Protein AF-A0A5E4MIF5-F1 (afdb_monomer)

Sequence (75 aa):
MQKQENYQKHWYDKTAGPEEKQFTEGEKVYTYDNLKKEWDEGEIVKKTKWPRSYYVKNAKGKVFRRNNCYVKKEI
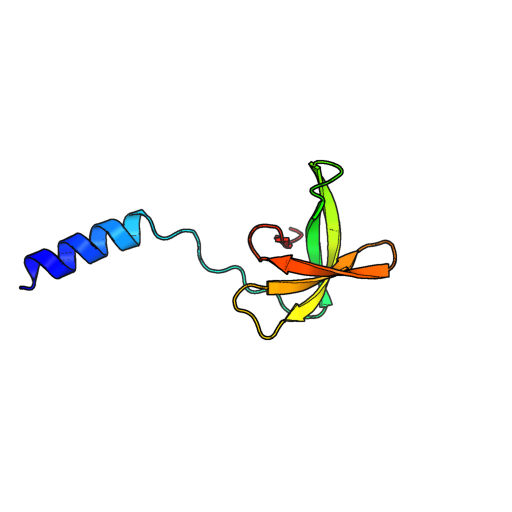

Structure (mmCIF, N/CA/C/O backbone):
data_AF-A0A5E4MIF5-F1
#
_entry.id   AF-A0A5E4MIF5-F1
#
loop_
_atom_site.group_PDB
_atom_site.id
_atom_site.type_symbol
_atom_site.label_atom_id
_atom_site.label_alt_id
_atom_site.label_comp_id
_atom_site.label_asym_id
_atom_site.label_entity_id
_atom_site.label_seq_id
_atom_site.pdbx_PDB_ins_code
_atom_site.Cartn_x
_atom_site.Cartn_y
_atom_site.Cartn_z
_atom_site.occupancy
_atom_site.B_iso_or_equiv
_atom_site.auth_seq_id
_atom_site.auth_comp_id
_atom_site.auth_asym_id
_atom_site.auth_atom_id
_atom_site.pdbx_PDB_model_num
ATOM 1 N N . MET A 1 1 ? 15.268 -9.474 -38.572 1.00 52.38 1 MET A N 1
ATOM 2 C CA . MET A 1 1 ? 14.233 -9.515 -37.516 1.00 52.38 1 MET A CA 1
ATOM 3 C C . MET A 1 1 ? 14.839 -9.563 -36.107 1.00 52.38 1 MET A C 1
ATOM 5 O O . MET A 1 1 ? 14.600 -8.621 -35.368 1.00 52.38 1 MET A O 1
ATOM 9 N N . GLN A 1 2 ? 15.753 -10.491 -35.785 1.00 60.16 2 GLN A N 1
ATOM 10 C CA . GLN A 1 2 ? 16.398 -10.604 -34.451 1.00 60.16 2 GLN A CA 1
ATOM 11 C C . GLN A 1 2 ? 17.064 -9.337 -33.872 1.00 60.16 2 GLN A C 1
ATOM 13 O O . GLN A 1 2 ? 17.063 -9.134 -32.660 1.00 60.16 2 GLN A O 1
ATOM 18 N N . LYS A 1 3 ? 17.630 -8.452 -34.708 1.00 61.47 3 LYS A N 1
ATOM 19 C CA . LYS A 1 3 ? 18.243 -7.194 -34.229 1.00 61.47 3 LYS A CA 1
ATOM 20 C C . LYS A 1 3 ? 17.228 -6.232 -33.600 1.00 61.47 3 LYS A C 1
ATOM 22 O O . LYS A 1 3 ? 17.580 -5.522 -32.666 1.00 61.47 3 LYS A O 1
ATOM 27 N N . GLN A 1 4 ? 15.995 -6.207 -34.103 1.00 64.56 4 GLN A N 1
ATOM 28 C CA . GLN A 1 4 ? 14.948 -5.315 -33.600 1.00 64.56 4 GLN A CA 1
ATOM 29 C C . GLN A 1 4 ? 14.394 -5.827 -32.268 1.00 64.56 4 GLN A C 1
ATOM 31 O O . GLN A 1 4 ? 14.230 -5.044 -31.340 1.00 64.56 4 GLN A O 1
ATOM 36 N N . GLU A 1 5 ? 14.202 -7.140 -32.145 1.00 68.88 5 GLU A N 1
ATOM 37 C CA . GLU A 1 5 ? 13.745 -7.789 -30.911 1.00 68.88 5 GLU A CA 1
ATOM 38 C C . GLU A 1 5 ? 14.741 -7.587 -29.763 1.00 68.88 5 GLU A C 1
ATOM 40 O O . GLU A 1 5 ? 14.346 -7.197 -28.667 1.00 68.88 5 GLU A O 1
ATOM 45 N N . ASN A 1 6 ? 16.043 -7.738 -30.027 1.00 75.62 6 ASN A N 1
ATOM 46 C CA . ASN A 1 6 ? 17.079 -7.486 -29.021 1.00 75.62 6 ASN A CA 1
ATOM 47 C C . ASN A 1 6 ? 17.153 -6.016 -28.593 1.00 75.62 6 ASN A C 1
ATOM 49 O O . ASN A 1 6 ? 17.412 -5.733 -27.426 1.00 75.62 6 ASN A O 1
ATOM 53 N N . TYR A 1 7 ? 16.909 -5.079 -29.512 1.00 79.25 7 TYR A N 1
ATOM 54 C CA . TYR A 1 7 ? 16.906 -3.653 -29.188 1.00 79.25 7 TYR A CA 1
ATOM 55 C C . TYR A 1 7 ? 15.693 -3.281 -28.327 1.00 79.25 7 TYR A C 1
ATOM 57 O O . TYR A 1 7 ? 15.838 -2.594 -27.320 1.00 79.25 7 TYR A O 1
ATOM 65 N N . GLN A 1 8 ? 14.509
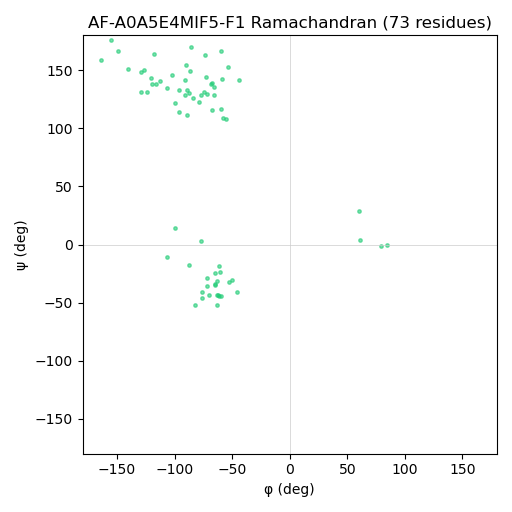 -3.794 -28.677 1.00 78.12 8 GLN A N 1
ATOM 66 C CA . GLN A 1 8 ? 13.289 -3.612 -27.884 1.00 78.12 8 GLN A CA 1
ATOM 67 C C . GLN A 1 8 ? 13.438 -4.220 -26.486 1.00 78.12 8 GLN A C 1
ATOM 69 O O . GLN A 1 8 ? 13.131 -3.562 -25.495 1.00 78.12 8 GLN A O 1
ATOM 74 N N . LYS A 1 9 ? 13.993 -5.435 -26.393 1.00 79.50 9 LYS A N 1
ATOM 75 C CA . LYS A 1 9 ? 14.250 -6.100 -25.114 1.00 79.50 9 LYS A CA 1
ATOM 76 C C . LYS A 1 9 ? 15.249 -5.326 -24.252 1.00 79.50 9 LYS A C 1
ATOM 78 O O . LYS A 1 9 ? 14.989 -5.112 -23.078 1.00 79.50 9 LYS A O 1
ATOM 83 N N . HIS A 1 10 ? 16.338 -4.824 -24.834 1.00 81.06 10 HIS A N 1
ATOM 84 C CA . HIS A 1 10 ? 17.329 -4.024 -24.110 1.00 81.06 10 HIS A CA 1
ATOM 85 C C . HIS A 1 10 ? 16.726 -2.756 -23.488 1.00 81.06 10 HIS A C 1
ATOM 87 O O . HIS A 1 10 ? 16.996 -2.445 -22.329 1.00 81.06 10 HIS A O 1
ATOM 93 N N . TRP A 1 11 ? 15.894 -2.024 -24.236 1.00 78.31 11 TRP A N 1
ATOM 94 C CA . TRP A 1 11 ? 15.236 -0.826 -23.711 1.00 78.31 11 TRP A CA 1
ATOM 95 C C . TRP A 1 11 ? 14.140 -1.152 -22.702 1.00 78.31 11 TRP A C 1
ATOM 97 O O . TRP A 1 11 ? 13.996 -0.419 -21.722 1.00 78.31 11 TRP A O 1
ATOM 107 N N . TYR A 1 12 ? 13.412 -2.252 -22.898 1.00 73.88 12 TYR A N 1
ATOM 108 C CA . TYR A 1 12 ? 12.436 -2.740 -21.930 1.00 73.88 12 TYR A CA 1
ATOM 109 C C . TYR A 1 12 ? 13.116 -3.126 -20.619 1.00 73.88 12 TYR A C 1
ATOM 111 O O . TYR A 1 12 ? 12.763 -2.576 -19.589 1.00 73.88 12 TYR A O 1
ATOM 119 N N . ASP A 1 13 ? 14.154 -3.960 -20.649 1.00 74.12 13 ASP A N 1
ATOM 120 C CA . ASP A 1 13 ? 14.868 -4.405 -19.447 1.00 74.12 13 ASP A CA 1
ATOM 121 C C . ASP A 1 13 ? 15.544 -3.226 -18.720 1.00 74.12 13 ASP A C 1
ATOM 123 O O . ASP A 1 13 ? 15.626 -3.208 -17.495 1.00 74.12 13 ASP A O 1
ATOM 127 N N . LYS A 1 14 ? 15.970 -2.190 -19.458 1.00 75.12 14 LYS A N 1
ATOM 128 C CA . LYS A 1 14 ? 16.521 -0.946 -18.893 1.00 75.12 14 LYS A CA 1
ATOM 129 C C . LYS A 1 14 ? 15.465 -0.054 -18.224 1.00 75.12 14 LYS A C 1
ATOM 131 O O . LYS A 1 14 ? 15.807 0.727 -17.338 1.00 75.12 14 LYS A O 1
ATOM 136 N N . THR A 1 15 ? 14.214 -0.109 -18.680 1.00 68.56 15 THR A N 1
ATOM 137 C CA . THR A 1 15 ? 13.107 0.739 -18.188 1.00 68.56 15 THR A CA 1
ATOM 138 C C . THR A 1 15 ? 12.109 -0.010 -17.312 1.00 68.56 15 THR A C 1
ATOM 140 O O . THR A 1 15 ? 11.273 0.623 -16.664 1.00 68.56 15 THR A O 1
ATOM 143 N N . ALA A 1 16 ? 12.200 -1.338 -17.265 1.00 62.78 16 ALA A N 1
ATOM 144 C CA . ALA A 1 16 ? 11.407 -2.187 -16.406 1.00 62.78 16 A
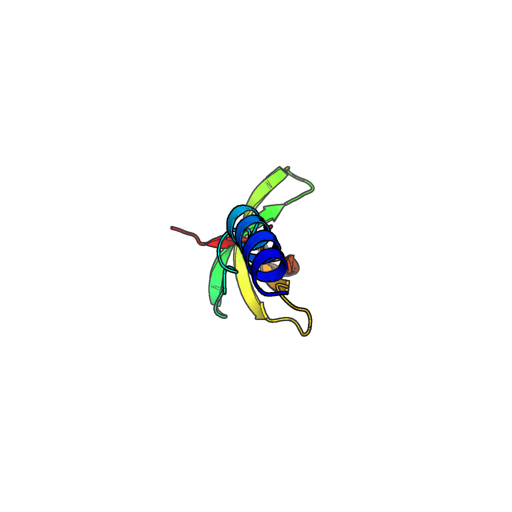LA A CA 1
ATOM 145 C C . ALA A 1 16 ? 11.678 -1.779 -14.958 1.00 62.78 16 ALA A C 1
ATOM 147 O O . ALA A 1 16 ? 12.804 -1.833 -14.462 1.00 62.78 16 ALA A O 1
ATOM 148 N N . GLY A 1 17 ? 10.624 -1.301 -14.297 1.00 63.56 17 GLY A N 1
ATOM 149 C CA . GLY A 1 17 ? 10.674 -0.977 -12.881 1.00 63.56 17 GLY A CA 1
ATOM 150 C C . GLY A 1 17 ? 11.030 -2.209 -12.040 1.00 63.56 17 GLY A C 1
ATOM 151 O O . GLY A 1 17 ? 10.965 -3.336 -12.534 1.00 63.56 17 GLY A O 1
ATOM 152 N N . PRO A 1 18 ? 11.389 -2.007 -10.763 1.00 63.56 18 PRO A N 1
ATOM 153 C CA . PRO A 1 18 ? 11.707 -3.105 -9.858 1.00 63.56 18 PRO A CA 1
ATOM 154 C C . PRO A 1 18 ? 10.579 -4.141 -9.812 1.00 63.56 18 PRO A C 1
ATOM 156 O O . PRO A 1 18 ? 9.410 -3.801 -10.027 1.00 63.56 18 PRO A O 1
ATOM 159 N N . GLU A 1 19 ? 10.950 -5.388 -9.505 1.00 63.19 19 GLU A N 1
ATOM 160 C CA . GLU A 1 19 ? 10.028 -6.520 -9.402 1.00 63.19 19 GLU A CA 1
ATOM 161 C C . GLU A 1 19 ? 8.751 -6.160 -8.639 1.00 63.19 19 GLU A C 1
ATOM 163 O O . GLU A 1 19 ? 8.752 -5.420 -7.645 1.00 63.19 19 GLU A O 1
ATOM 168 N N . GLU A 1 20 ? 7.632 -6.698 -9.123 1.00 64.88 20 GLU A N 1
ATOM 169 C CA . GLU A 1 20 ? 6.337 -6.470 -8.507 1.00 64.88 20 GLU A CA 1
ATOM 170 C C . GLU A 1 20 ? 6.364 -6.937 -7.052 1.00 64.88 20 GLU A C 1
ATOM 172 O O . GLU A 1 20 ? 6.349 -8.133 -6.770 1.00 64.88 20 GLU A O 1
ATOM 177 N N . LYS A 1 21 ? 6.345 -5.984 -6.114 1.00 70.75 21 LYS A N 1
ATOM 178 C CA . LYS A 1 21 ? 6.152 -6.292 -4.693 1.00 70.75 21 LYS A CA 1
ATOM 179 C C . LYS A 1 21 ? 4.862 -7.094 -4.507 1.00 70.75 21 LYS A C 1
ATOM 181 O O . LYS A 1 21 ? 3.746 -6.577 -4.662 1.00 70.75 21 LYS A O 1
ATOM 186 N N . GLN A 1 22 ? 5.029 -8.372 -4.199 1.00 76.31 22 GLN A N 1
ATOM 187 C CA . GLN A 1 22 ? 3.953 -9.232 -3.746 1.00 76.31 22 GLN A CA 1
ATOM 188 C C . GLN A 1 22 ? 3.864 -9.130 -2.228 1.00 76.31 22 GLN A C 1
ATOM 190 O O . GLN A 1 22 ? 4.874 -9.173 -1.520 1.00 76.31 22 GLN A O 1
ATOM 195 N N . PHE A 1 23 ? 2.639 -8.947 -1.757 1.00 79.88 23 PHE A N 1
ATOM 196 C CA . PHE A 1 23 ? 2.318 -8.859 -0.344 1.00 79.88 23 PHE A CA 1
ATOM 197 C C . PHE A 1 23 ? 1.429 -10.039 0.019 1.00 79.88 23 PHE A C 1
ATOM 199 O O . PHE A 1 23 ? 0.521 -10.385 -0.748 1.00 79.88 23 PHE A O 1
ATOM 206 N N . THR A 1 24 ? 1.698 -10.646 1.167 1.00 81.62 24 THR A N 1
ATOM 207 C CA . THR A 1 24 ? 0.873 -11.724 1.715 1.00 81.62 24 THR A CA 1
ATOM 208 C C . THR A 1 24 ? -0.228 -11.166 2.610 1.00 81.62 24 THR A C 1
ATOM 210 O O . THR A 1 24 ? -0.117 -10.066 3.149 1.00 81.62 24 THR A O 1
ATOM 213 N N . GLU A 1 25 ? -1.322 -11.911 2.752 1.00 85.12 25 GLU A N 1
ATOM 214 C CA . GLU A 1 25 ? -2.414 -11.552 3.663 1.00 85.12 25 GLU A CA 1
ATOM 215 C C . GLU A 1 25 ? -1.921 -11.618 5.117 1.00 85.12 25 GLU A C 1
ATOM 217 O O . GLU A 1 25 ? -1.201 -12.544 5.485 1.00 85.12 25 GLU A O 1
ATOM 222 N N . GLY A 1 26 ? -2.259 -10.612 5.924 1.00 83.25 26 GLY A N 1
ATOM 223 C CA . GLY A 1 26 ? -1.781 -10.436 7.299 1.00 83.25 26 GLY A CA 1
ATOM 224 C C . GLY A 1 26 ? -0.419 -9.744 7.433 1.00 83.25 26 GLY A C 1
ATOM 225 O O . GLY A 1 26 ? 0.053 -9.537 8.549 1.00 83.25 26 GLY A O 1
ATOM 226 N N . GLU A 1 27 ? 0.236 -9.369 6.328 1.00 85.94 27 GLU A N 1
ATOM 227 C CA . GLU A 1 27 ? 1.530 -8.678 6.382 1.00 85.94 27 GLU A CA 1
ATOM 228 C C . GLU A 1 27 ? 1.348 -7.215 6.821 1.00 85.94 27 GLU A C 1
ATOM 230 O O . GLU A 1 27 ? 0.508 -6.486 6.274 1.00 85.94 27 GLU A O 1
ATOM 235 N N . LYS A 1 28 ? 2.154 -6.781 7.800 1.00 87.94 28 LYS A N 1
ATOM 236 C CA . LYS A 1 28 ? 2.245 -5.374 8.195 1.00 87.94 28 LYS A CA 1
ATOM 237 C C . LYS A 1 28 ? 2.982 -4.584 7.122 1.00 87.94 28 LYS A C 1
ATOM 239 O O . LYS A 1 28 ? 4.049 -4.969 6.645 1.00 87.94 28 LYS A O 1
ATOM 244
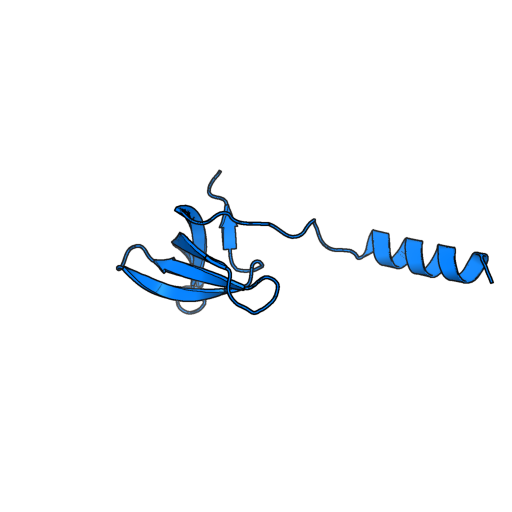 N N . VAL A 1 29 ? 2.378 -3.482 6.713 1.00
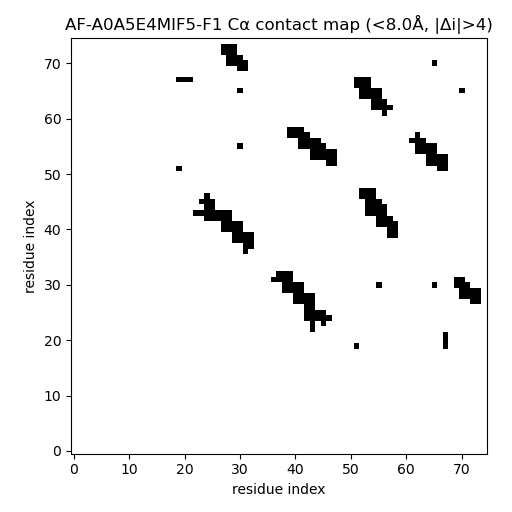 89.25 29 VAL A N 1
ATOM 245 C CA . VAL A 1 29 ? 2.845 -2.645 5.617 1.00 89.25 29 VAL A CA 1
ATOM 246 C C . VAL A 1 29 ? 2.650 -1.178 5.956 1.00 89.25 29 VAL A C 1
ATOM 248 O O . VAL A 1 29 ? 1.694 -0.794 6.619 1.00 89.25 29 VAL A O 1
ATOM 251 N N . TYR A 1 30 ? 3.504 -0.327 5.411 1.00 88.69 30 TYR A N 1
ATOM 252 C CA . TYR A 1 30 ? 3.260 1.106 5.384 1.00 88.69 30 TYR A CA 1
ATOM 253 C C . TYR A 1 30 ? 2.453 1.458 4.141 1.00 88.69 30 TYR A C 1
ATOM 255 O O . TYR A 1 30 ? 2.812 1.082 3.021 1.00 88.69 30 TYR A O 1
ATOM 263 N N . THR A 1 31 ? 1.381 2.220 4.316 1.00 87.06 31 THR A N 1
ATOM 264 C CA . THR A 1 31 ? 0.590 2.773 3.218 1.00 87.06 31 THR A CA 1
ATOM 265 C C . THR A 1 31 ? 0.701 4.277 3.157 1.00 87.06 31 THR A C 1
ATOM 267 O O . THR A 1 31 ? 0.711 4.959 4.173 1.00 87.06 31 THR A O 1
ATOM 270 N N . TYR A 1 32 ? 0.773 4.804 1.940 1.00 84.75 32 TYR A N 1
ATOM 271 C CA . TYR A 1 32 ? 0.828 6.242 1.746 1.00 84.75 32 TYR A CA 1
ATOM 272 C C . TYR A 1 32 ? -0.568 6.869 1.882 1.00 84.75 32 TYR A C 1
ATOM 274 O O . TYR A 1 32 ? -1.508 6.508 1.153 1.00 84.75 32 TYR A O 1
ATOM 282 N N . ASP A 1 33 ? -0.704 7.823 2.801 1.00 82.69 33 ASP A N 1
ATOM 283 C CA . ASP A 1 33 ? -1.878 8.679 2.913 1.00 82.69 33 ASP A CA 1
ATOM 284 C C . ASP A 1 33 ? -1.687 9.930 2.047 1.00 82.69 33 ASP A C 1
ATOM 286 O O . ASP A 1 33 ? -0.883 10.811 2.341 1.00 82.69 33 ASP A O 1
ATOM 290 N N . ASN A 1 34 ? -2.471 10.034 0.972 1.00 78.44 34 ASN A N 1
ATOM 291 C CA . ASN A 1 34 ? -2.439 11.185 0.068 1.00 78.44 34 ASN A CA 1
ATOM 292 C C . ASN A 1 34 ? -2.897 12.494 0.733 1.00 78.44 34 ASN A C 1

-- Exercise --
Look through the entries above and quote exactly the lines from the line with "ATOM 195 N N" to the line with "ATOM 235 N N", counting both of those lines.

-- Written answer --
ATOM 195 N N . PHE A 1 23 ? 2.639 -8.947 -1.757 1.00 79.88 23 PHE A N 1
ATOM 196 C CA . PHE A 1 23 ? 2.318 -8.859 -0.344 1.00 79.88 23 PHE A CA 1
ATOM 197 C C . PHE A 1 23 ? 1.429 -10.039 0.019 1.00 79.88 23 PHE A C 1
ATOM 199 O O . PHE A 1 23 ? 0.521 -10.385 -0.748 1.00 79.88 23 PHE A O 1
ATOM 206 N N . THR A 1 24 ? 1.698 -10.646 1.167 1.00 81.62 24 THR A N 1
ATOM 207 C CA . THR A 1 24 ? 0.873 -11.724 1.715 1.00 81.62 24 THR A CA 1
ATOM 208 C C . THR A 1 24 ? -0.228 -11.166 2.610 1.00 81.62 24 THR A C 1
ATOM 210 O O . THR A 1 24 ? -0.117 -10.066 3.149 1.00 81.62 24 THR A O 1
ATOM 213 N N . GLU A 1 25 ? -1.322 -11.911 2.752 1.00 85.12 25 GLU A N 1
ATOM 214 C CA . GLU A 1 25 ? -2.414 -11.552 3.663 1.00 85.12 25 GLU A CA 1
ATOM 215 C C . GLU A 1 25 ? -1.921 -11.618 5.117 1.00 85.12 25 GLU A C 1
ATOM 217 O O . GLU A 1 25 ? -1.201 -12.544 5.485 1.00 85.12 25 GLU A O 1
ATOM 222 N N . GLY A 1 26 ? -2.259 -10.612 5.924 1.00 83.25 26 GLY A N 1
ATOM 223 C CA . GLY A 1 26 ? -1.781 -10.436 7.299 1.00 83.25 26 GLY A CA 1
ATOM 224 C C . GLY A 1 26 ? -0.419 -9.744 7.433 1.00 83.25 26 GLY A C 1
ATOM 225 O O . GLY A 1 26 ? 0.053 -9.537 8.549 1.00 83.25 26 GLY A O 1
ATOM 226 N N . GLU A 1 27 ? 0.236 -9.369 6.328 1.00 85.94 27 GLU A N 1
ATOM 227 C CA . GLU A 1 27 ? 1.530 -8.678 6.382 1.00 85.94 27 GLU A CA 1
ATOM 228 C C . GLU A 1 27 ? 1.348 -7.215 6.821 1.00 85.94 27 GLU A C 1
ATOM 230 O O . GLU A 1 27 ? 0.508 -6.486 6.274 1.00 85.94 27 GLU A O 1
ATOM 235 N N . LYS A 1 28 ? 2.154 -6.781 7.800 1.00 87.94 28 LYS A N 1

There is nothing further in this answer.